The Air National Guard Air Force Reserve Command Test Center (AATC) is a unit of the Air National Guard, stationed at Tucson Air National Guard Base, Arizona. It is a tenant unit hosted by the 162d Fighter Wing, Arizona Air National Guard.

==Overview==
AATC conducts operational test (OT) on behalf of each United States Air Force Major Command and possesses 7 F-16C Fighting Falcon Block 25/32 aircraft to support the primary mission of F-16 Operational Flight Program (OFP) testing.

AATC also operates a temporary A-10A Thunderbolt II OT detachment at Davis–Monthan AFB, with the support of the 917th Wing, Barksdale AFB, Louisiana and the host 355th Wing at Davis–Monthan.

The unit also is tasked with and accomplishes testing on a wide variety of other Air Reserve Command aircraft, including F-16 Block 40/42, B-52, F-15A/B, HH-60, HC-130 and electronic combat systems for those aircraft.
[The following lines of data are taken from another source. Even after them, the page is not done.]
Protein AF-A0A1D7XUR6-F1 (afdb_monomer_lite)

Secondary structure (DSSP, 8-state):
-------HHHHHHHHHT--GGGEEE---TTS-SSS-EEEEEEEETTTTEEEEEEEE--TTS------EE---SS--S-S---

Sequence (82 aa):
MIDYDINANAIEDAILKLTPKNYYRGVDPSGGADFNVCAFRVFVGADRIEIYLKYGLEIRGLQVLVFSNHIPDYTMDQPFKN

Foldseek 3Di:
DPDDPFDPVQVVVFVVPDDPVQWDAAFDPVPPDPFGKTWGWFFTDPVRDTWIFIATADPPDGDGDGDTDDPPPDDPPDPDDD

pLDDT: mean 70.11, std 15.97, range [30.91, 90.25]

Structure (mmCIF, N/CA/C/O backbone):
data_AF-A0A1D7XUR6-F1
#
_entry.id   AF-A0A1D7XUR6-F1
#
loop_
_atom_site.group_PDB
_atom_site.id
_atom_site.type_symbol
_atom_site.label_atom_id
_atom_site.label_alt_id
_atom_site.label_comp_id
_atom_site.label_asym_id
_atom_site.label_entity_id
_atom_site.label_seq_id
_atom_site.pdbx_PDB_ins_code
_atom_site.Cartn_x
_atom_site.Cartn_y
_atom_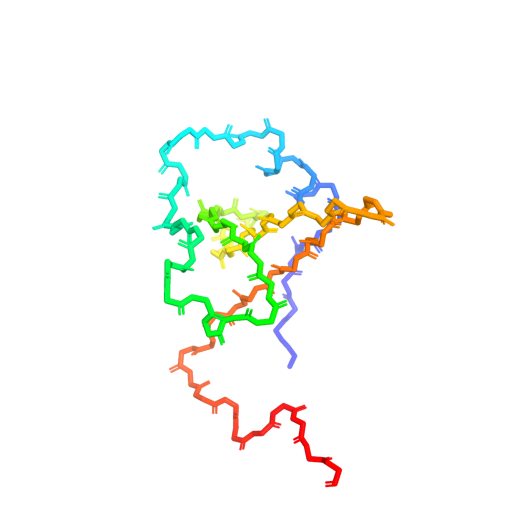site.Cartn_z
_atom_site.occupancy
_atom_site.B_iso_or_equiv
_atom_site.auth_seq_id
_atom_site.auth_comp_id
_atom_site.auth_asym_id
_atom_site.auth_atom_id
_atom_site.pdbx_PDB_model_num
ATOM 1 N N . MET A 1 1 ? -2.305 -17.418 15.652 1.00 46.38 1 MET A N 1
ATOM 2 C CA . MET A 1 1 ? -3.074 -16.886 14.512 1.00 46.38 1 MET A CA 1
ATOM 3 C C . MET A 1 1 ? -3.843 -15.706 15.056 1.00 46.38 1 MET A C 1
ATOM 5 O O . MET A 1 1 ? -4.588 -15.913 16.005 1.00 46.38 1 MET A O 1
ATOM 9 N N . ILE A 1 2 ? -3.545 -14.489 14.606 1.00 52.56 2 ILE A N 1
ATOM 10 C CA . ILE A 1 2 ? -4.317 -13.329 15.049 1.00 52.56 2 ILE A CA 1
ATOM 11 C C . ILE A 1 2 ? -5.516 -13.250 14.112 1.00 52.56 2 ILE A C 1
ATOM 13 O O . ILE A 1 2 ? -5.338 -13.090 12.906 1.00 52.56 2 ILE A O 1
ATOM 17 N N . ASP A 1 3 ? -6.695 -13.513 14.664 1.00 58.03 3 ASP A N 1
ATOM 18 C CA . ASP A 1 3 ? -7.956 -13.550 13.934 1.00 58.03 3 ASP A CA 1
ATOM 19 C C . ASP A 1 3 ? -8.494 -12.120 13.902 1.00 58.03 3 ASP A C 1
ATOM 21 O O . ASP A 1 3 ? -9.021 -11.613 14.891 1.00 58.03 3 ASP A O 1
ATOM 25 N N . TYR A 1 4 ? -8.217 -11.426 12.807 1.00 66.19 4 TYR A N 1
ATOM 26 C CA . TYR A 1 4 ? -8.667 -10.062 12.586 1.00 66.19 4 TYR A CA 1
ATOM 27 C C . TYR A 1 4 ? -9.881 -10.083 11.663 1.00 66.19 4 TYR A C 1
ATOM 29 O O . TYR A 1 4 ? -9.852 -10.772 10.641 1.00 66.19 4 TYR A O 1
ATOM 37 N N . ASP A 1 5 ? -10.917 -9.301 11.975 1.00 72.44 5 ASP A N 1
ATOM 38 C CA . ASP A 1 5 ? -12.116 -9.199 11.134 1.00 72.44 5 ASP A CA 1
ATOM 39 C C . ASP A 1 5 ? -11.855 -8.279 9.925 1.00 72.44 5 ASP A C 1
ATOM 41 O O . ASP A 1 5 ? -12.305 -7.132 9.838 1.00 72.44 5 ASP A O 1
ATOM 45 N N . ILE A 1 6 ? -11.029 -8.771 8.998 1.00 74.06 6 ILE A N 1
ATOM 46 C CA . ILE A 1 6 ? -10.704 -8.121 7.728 1.00 74.06 6 ILE A CA 1
ATOM 47 C C . ILE A 1 6 ? -11.121 -9.041 6.590 1.00 74.06 6 ILE A C 1
ATOM 49 O O . ILE A 1 6 ? -10.732 -10.203 6.517 1.00 74.06 6 ILE A O 1
ATOM 53 N N . ASN A 1 7 ? -11.855 -8.477 5.638 1.00 79.50 7 ASN A N 1
ATOM 54 C CA . ASN A 1 7 ? -12.222 -9.138 4.393 1.00 79.50 7 ASN A CA 1
ATOM 55 C C . ASN A 1 7 ? -11.725 -8.338 3.178 1.00 79.50 7 ASN A C 1
ATOM 57 O O . ASN A 1 7 ? -11.219 -7.221 3.309 1.00 79.50 7 ASN A O 1
ATOM 61 N N . ALA A 1 8 ? -11.887 -8.914 1.985 1.00 81.19 8 ALA A N 1
ATOM 62 C CA . ALA A 1 8 ? -11.461 -8.294 0.731 1.00 81.19 8 ALA A CA 1
ATOM 63 C C . ALA A 1 8 ? -12.078 -6.900 0.516 1.00 81.19 8 ALA A C 1
ATOM 65 O O . ALA A 1 8 ? -11.358 -5.970 0.157 1.00 81.19 8 ALA A O 1
ATOM 66 N N . ASN A 1 9 ? -13.364 -6.721 0.841 1.00 85.25 9 ASN A N 1
ATOM 67 C CA . ASN A 1 9 ? -14.051 -5.437 0.678 1.00 85.25 9 ASN A CA 1
ATOM 68 C C . ASN A 1 9 ? -13.385 -4.331 1.506 1.00 85.25 9 ASN A C 1
ATOM 70 O O . ASN A 1 9 ? -13.247 -3.211 1.032 1.00 85.25 9 ASN A O 1
ATOM 74 N N . ALA A 1 10 ? -12.927 -4.6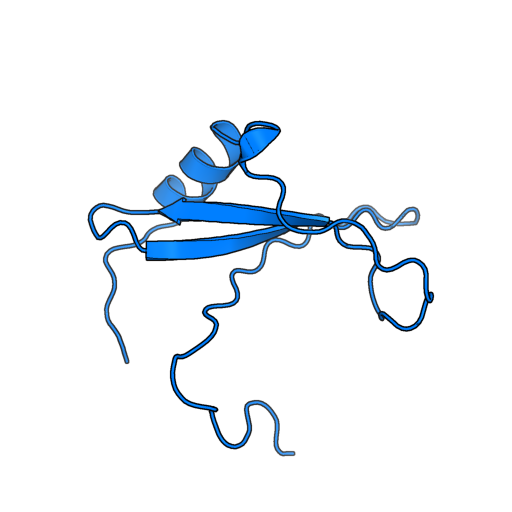34 2.726 1.00 83.62 10 ALA A N 1
ATOM 75 C CA . ALA A 1 10 ? -12.229 -3.658 3.564 1.00 83.62 10 ALA A CA 1
ATOM 76 C C . ALA A 1 10 ? -10.895 -3.197 2.947 1.00 83.62 10 ALA A C 1
ATOM 78 O O . ALA A 1 10 ? -10.509 -2.036 3.104 1.00 83.62 10 ALA A O 1
ATOM 79 N N . ILE A 1 11 ? -10.199 -4.092 2.238 1.00 82.50 11 ILE A N 1
ATOM 80 C CA . ILE A 1 11 ? -8.961 -3.771 1.519 1.00 82.50 11 ILE A CA 1
ATOM 81 C C . ILE A 1 11 ? -9.267 -2.932 0.277 1.00 82.50 11 ILE A C 1
ATOM 83 O O . ILE A 1 11 ? -8.642 -1.892 0.082 1.00 82.50 11 ILE A O 1
ATOM 87 N N . GLU A 1 12 ? -10.248 -3.340 -0.530 1.00 84.81 12 GLU A N 1
ATOM 88 C CA . GLU A 1 12 ? -10.693 -2.597 -1.716 1.00 84.81 12 GLU A CA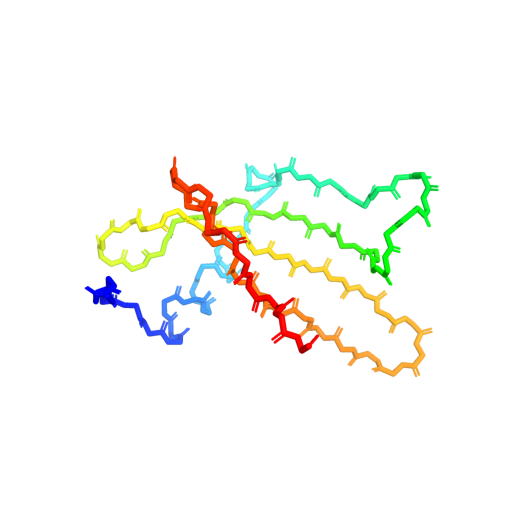 1
ATOM 89 C C . GLU A 1 12 ? -11.132 -1.173 -1.355 1.00 84.81 12 GLU A C 1
ATOM 91 O O . GLU A 1 12 ? -10.684 -0.201 -1.967 1.00 84.81 12 GLU A O 1
ATOM 96 N N . ASP A 1 13 ? -11.913 -1.023 -0.286 1.00 87.25 13 ASP A N 1
ATOM 97 C CA . ASP A 1 13 ? -12.324 0.276 0.239 1.00 87.25 13 ASP A CA 1
ATOM 98 C C . ASP A 1 13 ? -11.130 1.155 0.630 1.00 87.25 13 ASP A C 1
ATOM 100 O O . ASP A 1 13 ? -11.142 2.367 0.399 1.00 87.25 13 ASP A O 1
ATOM 104 N N . ALA A 1 14 ? -10.099 0.569 1.242 1.00 86.50 14 ALA A N 1
ATOM 105 C CA . ALA A 1 14 ? -8.902 1.301 1.641 1.00 86.50 14 ALA A CA 1
ATOM 106 C C . ALA A 1 14 ? -8.079 1.754 0.432 1.00 86.50 14 ALA A C 1
ATOM 108 O O . ALA A 1 14 ? -7.555 2.868 0.446 1.00 86.50 14 ALA A O 1
ATOM 109 N N . ILE A 1 15 ? -8.017 0.931 -0.621 1.00 85.69 15 ILE A N 1
ATOM 110 C CA . ILE A 1 15 ? -7.401 1.274 -1.909 1.00 85.69 15 ILE A CA 1
ATOM 111 C C . ILE A 1 15 ? -8.130 2.468 -2.537 1.00 85.69 15 ILE A C 1
ATOM 113 O O . ILE A 1 15 ? -7.491 3.456 -2.899 1.00 85.69 15 ILE A O 1
ATOM 117 N N . LEU A 1 16 ? -9.463 2.413 -2.614 1.00 88.62 16 LEU A N 1
ATOM 118 C CA . LEU A 1 16 ? -10.286 3.467 -3.219 1.00 88.62 16 LEU A CA 1
ATOM 119 C C . LEU A 1 16 ? -10.204 4.804 -2.468 1.00 88.62 16 LEU A C 1
ATOM 121 O O . LEU A 1 16 ? -10.356 5.864 -3.071 1.00 88.62 16 LEU A O 1
ATOM 125 N N . LYS A 1 17 ? -9.956 4.765 -1.155 1.00 90.25 17 LYS A N 1
ATOM 126 C CA . LYS A 1 17 ? -9.853 5.950 -0.287 1.00 90.25 17 LYS A CA 1
ATOM 127 C C . LYS A 1 17 ? -8.429 6.505 -0.174 1.00 90.25 17 LYS A C 1
ATOM 129 O O . LYS A 1 17 ? -8.213 7.438 0.602 1.00 90.25 17 LYS A O 1
ATOM 134 N N . LEU A 1 18 ? -7.455 5.957 -0.905 1.00 87.38 18 LEU A N 1
ATOM 135 C CA . LEU A 1 18 ? -6.081 6.445 -0.857 1.00 87.38 18 LEU A CA 1
ATOM 136 C C . LEU A 1 18 ? -5.984 7.915 -1.261 1.00 87.38 18 LEU A C 1
ATOM 138 O O . LEU A 1 18 ? -6.538 8.369 -2.259 1.00 87.38 18 LEU A O 1
ATOM 142 N N . THR A 1 19 ? -5.197 8.653 -0.488 1.00 87.94 19 THR A N 1
ATOM 143 C CA . THR A 1 19 ? -4.846 10.042 -0.771 1.00 87.94 19 THR A CA 1
ATOM 144 C C . THR A 1 19 ? -3.327 10.209 -0.751 1.00 87.94 19 THR A C 1
ATOM 146 O O . THR A 1 19 ? -2.622 9.374 -0.176 1.00 87.94 19 THR A O 1
ATOM 149 N N . PRO A 1 20 ? -2.785 11.322 -1.277 1.00 87.81 20 PRO A N 1
ATOM 150 C CA . PRO A 1 20 ? -1.355 11.610 -1.169 1.00 87.81 20 PRO A CA 1
ATOM 151 C C . PRO A 1 20 ? -0.823 11.614 0.273 1.00 87.81 20 PRO A C 1
ATOM 153 O O . PRO A 1 20 ? 0.351 11.342 0.487 1.00 87.81 20 PRO A O 1
ATOM 156 N N . LYS A 1 21 ? -1.673 11.859 1.283 1.00 88.81 21 LYS A N 1
ATOM 157 C CA . LYS A 1 21 ? -1.278 11.808 2.704 1.00 88.81 21 LYS A CA 1
ATOM 158 C C . LYS A 1 21 ? -0.940 10.399 3.190 1.00 88.81 21 LYS A C 1
ATOM 160 O O . LYS A 1 21 ? -0.268 10.255 4.203 1.00 88.81 21 LYS A O 1
ATOM 165 N N . ASN A 1 22 ? -1.424 9.371 2.496 1.00 88.56 22 ASN A N 1
ATOM 166 C CA . ASN A 1 22 ? -1.118 7.980 2.808 1.00 88.56 22 ASN A CA 1
ATOM 167 C C . ASN A 1 22 ? 0.254 7.561 2.278 1.00 88.56 22 ASN A C 1
ATOM 169 O O . ASN A 1 22 ? 0.723 6.486 2.635 1.00 88.56 22 ASN A O 1
ATOM 173 N N . TYR A 1 23 ? 0.892 8.370 1.428 1.00 85.62 23 TYR A N 1
ATOM 174 C CA . TYR A 1 23 ? 2.202 8.058 0.876 1.00 85.62 23 TYR A CA 1
ATOM 175 C C . TYR A 1 23 ? 3.236 7.902 1.994 1.00 85.62 23 TYR A C 1
ATOM 177 O O . TYR A 1 23 ? 3.464 8.819 2.781 1.00 85.62 23 TYR A O 1
ATOM 185 N N . TYR A 1 24 ? 3.855 6.726 2.053 1.00 86.19 24 TYR A N 1
ATOM 186 C CA . TYR A 1 24 ? 4.858 6.395 3.058 1.00 86.19 24 TYR A CA 1
ATOM 187 C C . TYR A 1 24 ? 6.259 6.345 2.452 1.00 86.19 24 TYR A C 1
ATOM 189 O O . TYR A 1 24 ? 7.185 6.966 2.971 1.00 86.19 24 TYR A O 1
ATOM 197 N N . ARG A 1 25 ? 6.421 5.619 1.340 1.00 83.62 25 ARG A N 1
ATOM 198 C CA . ARG A 1 25 ? 7.723 5.432 0.691 1.00 83.62 25 ARG A CA 1
ATOM 199 C C . ARG A 1 25 ? 7.582 5.342 -0.820 1.00 83.62 25 ARG A C 1
ATOM 201 O O . ARG A 1 25 ? 6.671 4.685 -1.317 1.00 83.62 25 ARG A O 1
ATOM 208 N N . GLY A 1 26 ? 8.517 5.959 -1.531 1.00 80.88 26 GLY A N 1
ATOM 209 C CA . GLY A 1 26 ? 8.648 5.824 -2.979 1.00 80.88 26 GLY A CA 1
ATOM 210 C C . GLY A 1 26 ? 9.432 4.587 -3.390 1.00 80.88 26 GLY A C 1
ATOM 211 O O . GLY A 1 26 ? 9.851 3.781 -2.552 1.00 80.88 26 GLY A O 1
ATOM 212 N N . VAL A 1 27 ? 9.654 4.486 -4.698 1.00 80.88 27 VAL A N 1
ATOM 213 C CA . VAL A 1 27 ? 10.570 3.510 -5.291 1.00 80.88 27 VAL A CA 1
ATOM 214 C C . VAL A 1 27 ? 11.981 3.751 -4.759 1.00 80.88 27 VAL A C 1
ATOM 216 O O . VAL A 1 27 ? 12.430 4.894 -4.671 1.00 80.88 27 VAL A O 1
ATOM 219 N N . ASP A 1 28 ? 12.664 2.671 -4.386 1.00 75.00 28 ASP A N 1
ATOM 220 C CA . ASP A 1 28 ? 14.052 2.726 -3.938 1.00 75.00 28 ASP A CA 1
ATOM 221 C C . ASP A 1 28 ? 14.966 3.127 -5.112 1.00 75.00 28 ASP A C 1
ATOM 223 O O . ASP A 1 28 ? 15.041 2.393 -6.100 1.00 75.00 28 ASP A O 1
ATOM 227 N N . PRO A 1 29 ? 15.669 4.272 -5.034 1.00 73.56 29 PRO A N 1
ATOM 228 C CA . PRO A 1 29 ? 16.511 4.745 -6.127 1.00 73.56 29 PRO A CA 1
ATOM 229 C C . PRO A 1 29 ? 17.816 3.952 -6.275 1.00 73.56 29 PRO A C 1
ATOM 231 O O . PRO A 1 29 ? 18.513 4.131 -7.270 1.00 73.56 29 PRO A O 1
ATOM 234 N N . SER A 1 30 ? 18.176 3.099 -5.309 1.00 80.19 30 SER A N 1
ATOM 235 C CA . SER A 1 30 ? 19.412 2.310 -5.356 1.00 80.19 30 SER A CA 1
ATOM 236 C C . SER A 1 30 ? 19.367 1.164 -6.373 1.00 80.19 30 SER A C 1
ATOM 238 O O . SER A 1 30 ? 20.411 0.605 -6.701 1.00 80.19 30 SER A O 1
ATOM 240 N N . GLY A 1 31 ? 18.175 0.800 -6.866 1.00 68.25 31 GLY A N 1
ATOM 241 C CA . GLY A 1 31 ? 17.987 -0.313 -7.803 1.00 68.25 31 GLY A CA 1
ATOM 242 C C . GLY A 1 31 ? 18.261 -1.696 -7.201 1.00 68.25 31 GLY A C 1
ATOM 243 O O . GLY A 1 31 ? 18.276 -2.678 -7.933 1.00 68.25 31 GLY A O 1
ATOM 244 N N . GLY A 1 32 ? 18.473 -1.787 -5.883 1.00 71.06 32 GLY A N 1
ATOM 245 C CA . GLY A 1 32 ? 18.727 -3.046 -5.178 1.00 71.06 32 GLY A CA 1
ATOM 246 C C . GLY A 1 32 ? 17.471 -3.854 -4.843 1.00 71.06 32 GLY A C 1
ATOM 247 O O . GLY A 1 32 ? 17.577 -4.886 -4.187 1.00 71.06 32 GLY A O 1
ATOM 248 N N . ALA A 1 33 ? 16.288 -3.382 -5.237 1.00 71.19 33 ALA A N 1
ATOM 249 C CA . ALA A 1 33 ? 15.027 -4.069 -4.997 1.00 71.19 33 ALA A CA 1
ATOM 250 C C . ALA A 1 33 ? 14.628 -4.916 -6.210 1.00 71.19 33 ALA A C 1
ATOM 252 O O . ALA A 1 33 ? 14.682 -4.438 -7.341 1.00 71.19 33 ALA A O 1
ATOM 253 N N . ASP A 1 34 ? 14.114 -6.120 -5.953 1.00 68.56 34 ASP A N 1
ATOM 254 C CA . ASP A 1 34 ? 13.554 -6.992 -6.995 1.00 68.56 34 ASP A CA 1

AATC has also conducted testing in support of Air Mobility Command on C-130, C-5, KC-10 and KC-135 aircraft.

AATC is uniquely postured to take advantage of modernization efforts that are funded by the National Guard and Reserve Equipment Account (NGREA) which is unprogrammed funding suited to near-term improvements. AATC efforts exploiting NGREA resources complement long-range AF programs and have enabled transformational modernization efforts such as Night Vision Devices for fighter aircraft (first fielded in the ARC), Situational Awareness Data Link (SADL), a low-cost datalink complementing AF network enabled operations, and Litening Targeting Pods, which greatly increased the number of precision strike aircraft in the AF inventory and revolutionized how the AF delivers joint fires and conducts non-traditional intelligence, surveillance, and reconnaissance.